▶ REQUIRED WORK: In the entries below, the lines from the one with "ATOM 18 O O" through the one with "ATOM 21 C C" are to be copied exactly; both ends count.

(Stored data)
»»
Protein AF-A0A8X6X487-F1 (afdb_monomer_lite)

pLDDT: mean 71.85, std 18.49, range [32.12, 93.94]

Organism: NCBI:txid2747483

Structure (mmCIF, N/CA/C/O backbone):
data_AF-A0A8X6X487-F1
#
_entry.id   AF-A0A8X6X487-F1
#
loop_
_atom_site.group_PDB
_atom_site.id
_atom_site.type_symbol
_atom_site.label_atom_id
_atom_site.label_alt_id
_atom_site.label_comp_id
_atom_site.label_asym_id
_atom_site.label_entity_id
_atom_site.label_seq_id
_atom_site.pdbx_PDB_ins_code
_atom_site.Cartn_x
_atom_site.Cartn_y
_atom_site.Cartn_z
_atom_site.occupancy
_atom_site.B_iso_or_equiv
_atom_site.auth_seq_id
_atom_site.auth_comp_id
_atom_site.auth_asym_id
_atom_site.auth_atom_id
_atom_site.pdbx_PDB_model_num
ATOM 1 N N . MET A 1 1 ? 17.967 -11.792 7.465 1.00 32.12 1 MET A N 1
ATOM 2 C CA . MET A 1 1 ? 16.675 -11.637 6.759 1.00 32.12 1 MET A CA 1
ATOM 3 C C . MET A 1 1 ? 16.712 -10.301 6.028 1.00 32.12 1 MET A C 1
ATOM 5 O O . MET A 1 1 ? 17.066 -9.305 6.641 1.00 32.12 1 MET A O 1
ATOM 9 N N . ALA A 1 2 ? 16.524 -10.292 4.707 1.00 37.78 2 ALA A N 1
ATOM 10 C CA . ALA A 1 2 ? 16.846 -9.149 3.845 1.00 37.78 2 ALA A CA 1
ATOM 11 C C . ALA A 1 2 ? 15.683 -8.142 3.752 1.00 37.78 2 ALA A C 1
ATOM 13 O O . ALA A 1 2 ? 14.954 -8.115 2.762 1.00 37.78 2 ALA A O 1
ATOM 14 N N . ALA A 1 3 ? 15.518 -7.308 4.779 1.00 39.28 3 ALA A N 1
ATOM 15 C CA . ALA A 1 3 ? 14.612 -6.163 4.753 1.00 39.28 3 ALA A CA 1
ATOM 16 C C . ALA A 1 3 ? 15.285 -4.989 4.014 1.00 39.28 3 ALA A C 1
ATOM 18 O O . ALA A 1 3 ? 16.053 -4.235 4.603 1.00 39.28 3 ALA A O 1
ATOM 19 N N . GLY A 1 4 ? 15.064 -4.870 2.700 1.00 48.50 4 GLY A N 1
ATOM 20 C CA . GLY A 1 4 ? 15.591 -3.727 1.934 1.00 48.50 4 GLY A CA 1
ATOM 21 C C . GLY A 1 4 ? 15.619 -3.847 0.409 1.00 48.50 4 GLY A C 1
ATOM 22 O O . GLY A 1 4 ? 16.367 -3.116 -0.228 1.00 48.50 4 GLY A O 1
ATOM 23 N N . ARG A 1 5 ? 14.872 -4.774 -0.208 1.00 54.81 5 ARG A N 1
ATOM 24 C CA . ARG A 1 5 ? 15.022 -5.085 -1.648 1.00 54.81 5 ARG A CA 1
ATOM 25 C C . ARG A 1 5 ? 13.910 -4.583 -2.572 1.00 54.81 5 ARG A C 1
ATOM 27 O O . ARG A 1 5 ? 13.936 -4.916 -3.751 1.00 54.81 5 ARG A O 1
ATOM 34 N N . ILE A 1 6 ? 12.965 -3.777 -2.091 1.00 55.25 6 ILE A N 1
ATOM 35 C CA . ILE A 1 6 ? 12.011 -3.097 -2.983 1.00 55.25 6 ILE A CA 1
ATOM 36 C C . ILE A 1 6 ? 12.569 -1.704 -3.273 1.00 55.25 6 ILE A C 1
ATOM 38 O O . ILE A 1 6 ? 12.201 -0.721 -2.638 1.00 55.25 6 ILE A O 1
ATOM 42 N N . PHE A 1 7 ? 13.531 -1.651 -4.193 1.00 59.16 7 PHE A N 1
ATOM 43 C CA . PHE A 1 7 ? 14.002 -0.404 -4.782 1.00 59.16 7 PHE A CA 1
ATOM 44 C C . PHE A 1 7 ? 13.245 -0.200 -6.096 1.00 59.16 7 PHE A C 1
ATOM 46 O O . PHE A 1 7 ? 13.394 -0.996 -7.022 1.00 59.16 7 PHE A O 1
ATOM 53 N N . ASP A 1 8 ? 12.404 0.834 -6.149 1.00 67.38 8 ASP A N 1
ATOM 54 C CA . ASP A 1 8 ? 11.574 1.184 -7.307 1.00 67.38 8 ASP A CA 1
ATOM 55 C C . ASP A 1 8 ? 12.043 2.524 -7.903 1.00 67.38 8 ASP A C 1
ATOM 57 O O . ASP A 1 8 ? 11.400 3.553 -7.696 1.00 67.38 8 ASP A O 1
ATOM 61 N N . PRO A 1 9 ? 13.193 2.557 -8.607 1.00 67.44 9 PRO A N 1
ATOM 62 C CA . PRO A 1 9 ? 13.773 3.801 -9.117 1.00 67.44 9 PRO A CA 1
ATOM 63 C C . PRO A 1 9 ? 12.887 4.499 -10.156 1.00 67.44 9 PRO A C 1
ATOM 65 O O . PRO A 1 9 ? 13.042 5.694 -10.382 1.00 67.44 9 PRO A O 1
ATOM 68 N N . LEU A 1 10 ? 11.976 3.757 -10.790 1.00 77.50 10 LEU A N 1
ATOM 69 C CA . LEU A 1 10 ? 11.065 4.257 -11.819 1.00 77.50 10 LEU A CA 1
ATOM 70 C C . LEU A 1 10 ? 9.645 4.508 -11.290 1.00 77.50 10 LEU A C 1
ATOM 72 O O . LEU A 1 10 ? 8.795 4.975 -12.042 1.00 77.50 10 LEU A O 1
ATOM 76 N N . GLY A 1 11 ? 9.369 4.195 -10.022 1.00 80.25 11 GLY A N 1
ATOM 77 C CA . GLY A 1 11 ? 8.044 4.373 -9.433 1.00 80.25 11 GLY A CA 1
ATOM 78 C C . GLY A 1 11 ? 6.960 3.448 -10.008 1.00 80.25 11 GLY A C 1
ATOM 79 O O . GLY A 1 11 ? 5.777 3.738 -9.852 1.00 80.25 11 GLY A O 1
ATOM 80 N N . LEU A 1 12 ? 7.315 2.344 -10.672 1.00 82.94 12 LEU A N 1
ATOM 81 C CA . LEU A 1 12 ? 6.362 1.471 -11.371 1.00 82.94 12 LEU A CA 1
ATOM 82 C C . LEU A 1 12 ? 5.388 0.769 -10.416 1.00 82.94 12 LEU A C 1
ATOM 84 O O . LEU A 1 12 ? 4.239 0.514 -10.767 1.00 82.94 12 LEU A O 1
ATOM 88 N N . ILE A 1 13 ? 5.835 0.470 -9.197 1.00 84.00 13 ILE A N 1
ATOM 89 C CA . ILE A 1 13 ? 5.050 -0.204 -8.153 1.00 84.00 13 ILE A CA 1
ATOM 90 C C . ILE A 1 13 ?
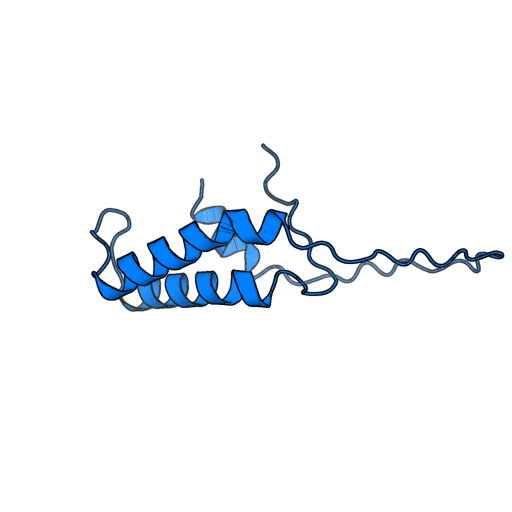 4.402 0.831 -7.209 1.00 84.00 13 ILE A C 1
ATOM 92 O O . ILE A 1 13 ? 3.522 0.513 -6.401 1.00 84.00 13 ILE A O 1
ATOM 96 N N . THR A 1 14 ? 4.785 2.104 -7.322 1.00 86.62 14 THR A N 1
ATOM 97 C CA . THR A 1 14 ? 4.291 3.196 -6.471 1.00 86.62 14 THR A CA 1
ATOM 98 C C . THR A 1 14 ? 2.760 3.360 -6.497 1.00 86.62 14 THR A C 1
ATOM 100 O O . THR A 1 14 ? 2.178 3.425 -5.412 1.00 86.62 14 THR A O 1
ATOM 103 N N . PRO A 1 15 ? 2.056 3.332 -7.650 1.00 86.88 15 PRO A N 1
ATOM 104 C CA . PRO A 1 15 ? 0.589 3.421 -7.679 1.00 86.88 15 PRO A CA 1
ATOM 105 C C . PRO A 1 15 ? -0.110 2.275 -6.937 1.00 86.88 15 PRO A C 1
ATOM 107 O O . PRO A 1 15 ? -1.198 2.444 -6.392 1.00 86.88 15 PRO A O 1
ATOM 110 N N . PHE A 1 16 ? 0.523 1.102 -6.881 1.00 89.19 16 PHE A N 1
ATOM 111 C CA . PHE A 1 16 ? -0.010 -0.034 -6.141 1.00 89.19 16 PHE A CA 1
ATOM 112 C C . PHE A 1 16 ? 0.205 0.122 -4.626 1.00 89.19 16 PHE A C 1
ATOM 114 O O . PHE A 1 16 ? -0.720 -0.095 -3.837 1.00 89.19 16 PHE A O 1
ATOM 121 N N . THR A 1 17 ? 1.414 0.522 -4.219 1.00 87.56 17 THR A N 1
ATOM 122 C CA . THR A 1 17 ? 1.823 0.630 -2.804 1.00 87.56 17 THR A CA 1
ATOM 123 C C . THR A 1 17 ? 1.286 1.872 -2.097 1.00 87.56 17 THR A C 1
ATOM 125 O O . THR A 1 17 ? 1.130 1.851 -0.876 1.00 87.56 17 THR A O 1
««
▶ ANSWER TO THIS PROBLEM:
ATOM 18 O O . ALA A 1 3 ? 16.053 -4.235 4.603 1.00 39.28 3 ALA A O 1
ATOM 19 N N . GLY A 1 4 ? 15.064 -4.870 2.700 1.00 48.50 4 GLY A N 1
ATOM 20 C CA . GLY A 1 4 ? 15.591 -3.727 1.934 1.00 48.50 4 GLY A CA 1
ATOM 21 C C . GLY A 1 4 ? 15.619 -3.847 0.409 1.00 48.50 4 GLY A C 1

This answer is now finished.